Schon in meiner Nacherzählung ist schnell zu erkennen, dass dem «Faust» (es werden neben Goethe und Marlowe auch noch Gounod und Berlioz erwähnt, um die weltweite Faszination des Stoffes zu betonen) in «The Band Wagon» kein fairer Prozess gemacht wird, eigentlich ist es eher Greuelpropaganda, wie hier unter dem Stichwort «Faust» Prätention, Kunschtgetue, Bedeutungshuberei und schlichte Schmiere einer Rampensau zusammengefasst und lächerlich gemacht werden.

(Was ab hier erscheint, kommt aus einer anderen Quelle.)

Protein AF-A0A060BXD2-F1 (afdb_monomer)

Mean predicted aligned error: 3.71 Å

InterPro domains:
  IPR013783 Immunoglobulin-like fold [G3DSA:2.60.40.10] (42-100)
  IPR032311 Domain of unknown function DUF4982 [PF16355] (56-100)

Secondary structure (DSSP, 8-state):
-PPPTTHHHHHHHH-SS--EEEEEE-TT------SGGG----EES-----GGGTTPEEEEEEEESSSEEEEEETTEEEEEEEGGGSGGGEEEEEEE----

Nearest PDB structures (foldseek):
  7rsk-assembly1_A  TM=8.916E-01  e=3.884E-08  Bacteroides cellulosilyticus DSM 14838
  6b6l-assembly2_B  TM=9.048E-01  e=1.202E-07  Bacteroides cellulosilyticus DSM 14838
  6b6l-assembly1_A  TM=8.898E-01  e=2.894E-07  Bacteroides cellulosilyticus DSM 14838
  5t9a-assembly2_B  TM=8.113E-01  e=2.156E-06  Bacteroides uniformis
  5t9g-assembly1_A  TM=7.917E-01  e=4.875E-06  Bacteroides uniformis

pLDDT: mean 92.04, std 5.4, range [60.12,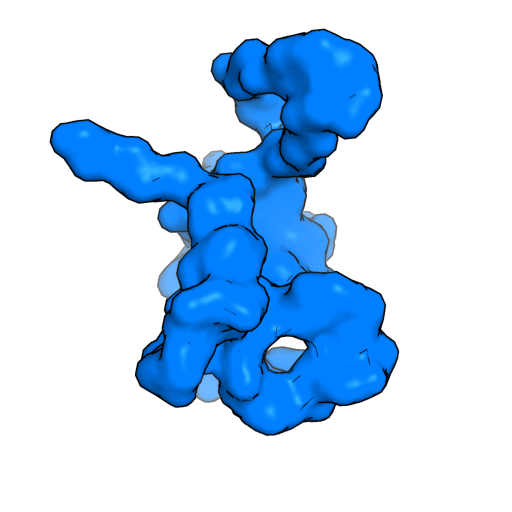 97.5]

Organism: NCBI:txid643678

Sequence (100 aa):
MFEKPRAAYHRAMWNPQPIVRIAVMDPSLNIDHGRDLWQWPNMAAHWNFPDRYQGLVMEVRTITNCERVEMLLNNKSMGIHHTRNFPNNTIVWYLPYQQG

Radius of gyration: 14.02 Å; Cα contacts (8 Å, |Δi|>4): 167; chains: 1; bounding box: 32×32×34 Å

Structure (mmCIF, N/CA/C/O backbone):
data_AF-A0A060BXD2-F1
#
_entry.id   AF-A0A060BXD2-F1
#
loop_
_atom_site.group_PDB
_atom_site.id
_atom_site.type_symbol
_atom_site.label_atom_id
_atom_site.label_alt_id
_atom_site.label_comp_id
_atom_site.label_asym_id
_atom_site.label_entity_id
_atom_site.label_seq_id
_atom_site.pdbx_PDB_ins_code
_atom_site.Cartn_x
_atom_site.Cartn_y
_atom_site.Cartn_z
_atom_site.occupancy
_atom_site.B_iso_or_equiv
_atom_site.auth_seq_id
_atom_site.auth_comp_id
_atom_site.auth_asym_id
_atom_site.auth_atom_id
_atom_site.pdbx_PDB_model_num
ATOM 1 N N . MET A 1 1 ? 10.362 16.839 -1.306 1.00 60.12 1 MET A N 1
ATOM 2 C CA . MET A 1 1 ? 9.341 16.342 -2.257 1.00 60.12 1 MET A CA 1
ATOM 3 C C . MET A 1 1 ? 8.775 15.048 -1.689 1.00 60.12 1 MET A C 1
ATOM 5 O O . MET A 1 1 ? 9.571 14.190 -1.336 1.00 60.12 1 MET A O 1
ATOM 9 N N . PHE A 1 2 ? 7.456 14.929 -1.516 1.00 80.75 2 PHE A N 1
ATOM 10 C CA . PHE A 1 2 ? 6.820 13.716 -0.976 1.00 80.75 2 PHE A CA 1
ATOM 11 C C . PHE A 1 2 ? 6.382 12.801 -2.128 1.00 80.75 2 PHE A C 1
ATOM 13 O O . PHE A 1 2 ? 5.758 13.269 -3.083 1.00 80.75 2 PHE A O 1
ATOM 20 N N . GLU A 1 3 ? 6.739 11.516 -2.067 1.00 83.62 3 GLU A N 1
ATOM 21 C CA . GLU A 1 3 ? 6.361 10.535 -3.089 1.00 83.62 3 GLU A CA 1
ATOM 22 C C . GLU A 1 3 ? 4.859 10.237 -2.982 1.00 83.62 3 GLU A C 1
ATOM 24 O O . GLU A 1 3 ? 4.365 9.819 -1.938 1.00 83.62 3 GLU A O 1
ATOM 29 N N . LYS A 1 4 ? 4.111 10.476 -4.065 1.00 88.62 4 LYS A N 1
ATOM 30 C CA . LYS A 1 4 ? 2.674 10.173 -4.101 1.00 88.62 4 LYS A CA 1
ATOM 31 C C . LYS A 1 4 ? 2.460 8.656 -4.205 1.00 88.62 4 LYS A C 1
ATOM 33 O O . LYS A 1 4 ? 3.228 8.012 -4.917 1.00 88.62 4 LYS A O 1
ATOM 38 N N . PRO A 1 5 ? 1.373 8.091 -3.647 1.00 89.38 5 PRO A N 1
ATOM 39 C CA . PRO A 1 5 ? 1.098 6.649 -3.714 1.00 89.38 5 PRO A CA 1
ATOM 40 C C . PRO A 1 5 ? 1.101 6.093 -5.147 1.00 89.38 5 PRO A C 1
ATOM 42 O O . PRO A 1 5 ? 1.661 5.035 -5.409 1.00 89.38 5 PRO A O 1
ATOM 45 N N . ARG A 1 6 ? 0.589 6.868 -6.113 1.00 89.06 6 ARG A N 1
ATOM 46 C CA . ARG A 1 6 ? 0.602 6.525 -7.548 1.00 89.06 6 ARG A CA 1
ATOM 47 C C . ARG A 1 6 ? 1.999 6.326 -8.154 1.00 89.06 6 ARG A C 1
ATOM 49 O O . ARG A 1 6 ? 2.144 5.594 -9.125 1.00 89.06 6 ARG A O 1
ATOM 56 N N . ALA A 1 7 ? 3.040 6.939 -7.585 1.00 91.12 7 ALA A N 1
ATOM 57 C CA . ALA A 1 7 ? 4.412 6.751 -8.057 1.00 91.12 7 ALA A CA 1
ATOM 58 C C . ALA A 1 7 ? 4.943 5.336 -7.766 1.00 91.12 7 ALA A C 1
ATOM 60 O O . ALA A 1 7 ? 5.845 4.873 -8.465 1.00 91.12 7 ALA A O 1
ATOM 61 N N . ALA A 1 8 ? 4.354 4.626 -6.793 1.00 92.06 8 ALA A N 1
ATOM 62 C CA . ALA A 1 8 ? 4.730 3.257 -6.454 1.00 92.06 8 ALA A CA 1
ATOM 63 C C . ALA A 1 8 ? 4.639 2.308 -7.656 1.00 92.06 8 ALA A C 1
ATOM 65 O O . ALA A 1 8 ? 5.486 1.430 -7.797 1.00 92.06 8 ALA A O 1
ATOM 66 N N . TYR A 1 9 ? 3.664 2.518 -8.547 1.00 9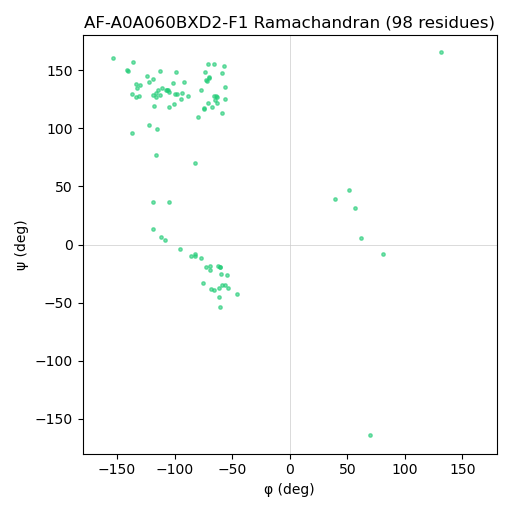2.00 9 TYR A N 1
ATOM 67 C CA . TYR A 1 9 ? 3.516 1.715 -9.760 1.00 92.00 9 TYR A CA 1
ATOM 68 C C . TYR A 1 9 ? 4.746 1.828 -10.659 1.00 92.00 9 TYR A C 1
ATOM 70 O O . TYR A 1 9 ? 5.386 0.829 -10.971 1.00 92.00 9 TYR A O 1
ATOM 78 N N . HIS A 1 10 ? 5.143 3.053 -11.003 1.00 92.31 10 HIS A N 1
ATOM 79 C CA . HIS A 1 10 ? 6.326 3.286 -11.831 1.00 92.31 10 HIS A CA 1
ATOM 80 C C . HIS A 1 10 ? 7.604 2.764 -11.171 1.00 92.31 10 HIS A C 1
ATOM 82 O O . HIS A 1 10 ? 8.461 2.202 -11.847 1.00 92.31 10 HIS A O 1
ATOM 88 N N . ARG A 1 11 ? 7.715 2.892 -9.842 1.00 93.12 11 ARG A N 1
ATOM 89 C CA . ARG A 1 11 ? 8.834 2.321 -9.085 1.00 93.12 11 ARG A CA 1
ATOM 90 C C . ARG A 1 11 ? 8.896 0.803 -9.214 1.00 93.12 11 ARG A C 1
ATOM 92 O O . ARG A 1 11 ? 9.977 0.287 -9.463 1.00 93.12 11 ARG A O 1
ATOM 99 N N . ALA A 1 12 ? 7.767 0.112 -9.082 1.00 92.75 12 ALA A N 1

Bei der Vorpremiere in der Provinz fällt die «faustische Revue» dann auch krachend durch (wir sehen nichts vom Stück, nur wie das Publikum versteinert aus dem Saal kommt, das ist sehr komisch, wie überhaupt der Film von bezaubernder Intelligenz und Bösartigkeit ist, geradezu selbstreflexiv!), dann übernimmt Tony Hunter das Kommando, richtet das Ensemble wieder auf, finanziert die Neuinszenierung und landet, Überraschung!, einen Triumph sondergleichen. Er kriegt am Schluss sogar die schnuckelige Cyd Charisse (mit der Astaire hier zwei seiner schönsten Tanzszenen hat, «Dancing in the Dark» und «Girl Hunt», eine auch choreographisch brillante Krimi- und Chandler-Parodie).

In dem Song «That’s Entertainment», in dem Film «The Band Wagon» ist seit gut fünfzig Jahren die amerikanische Animosität gegen das Kunstgetue, gegen europäische Hochnäsigkeit und Kulturbeflissenheit eingeschlossen und aufgehoben (im Hegelschen Sinne), und gerade wir als Deutsche dürfen auch ein wenig stolz darauf sein, dass UNSER GOETHE mit seinem «Faust» hier den Bösewicht und Watschenmann abgeben darf: Wenn sie uns schon nicht lieben, so sollen sie uns wenigstens fürchten!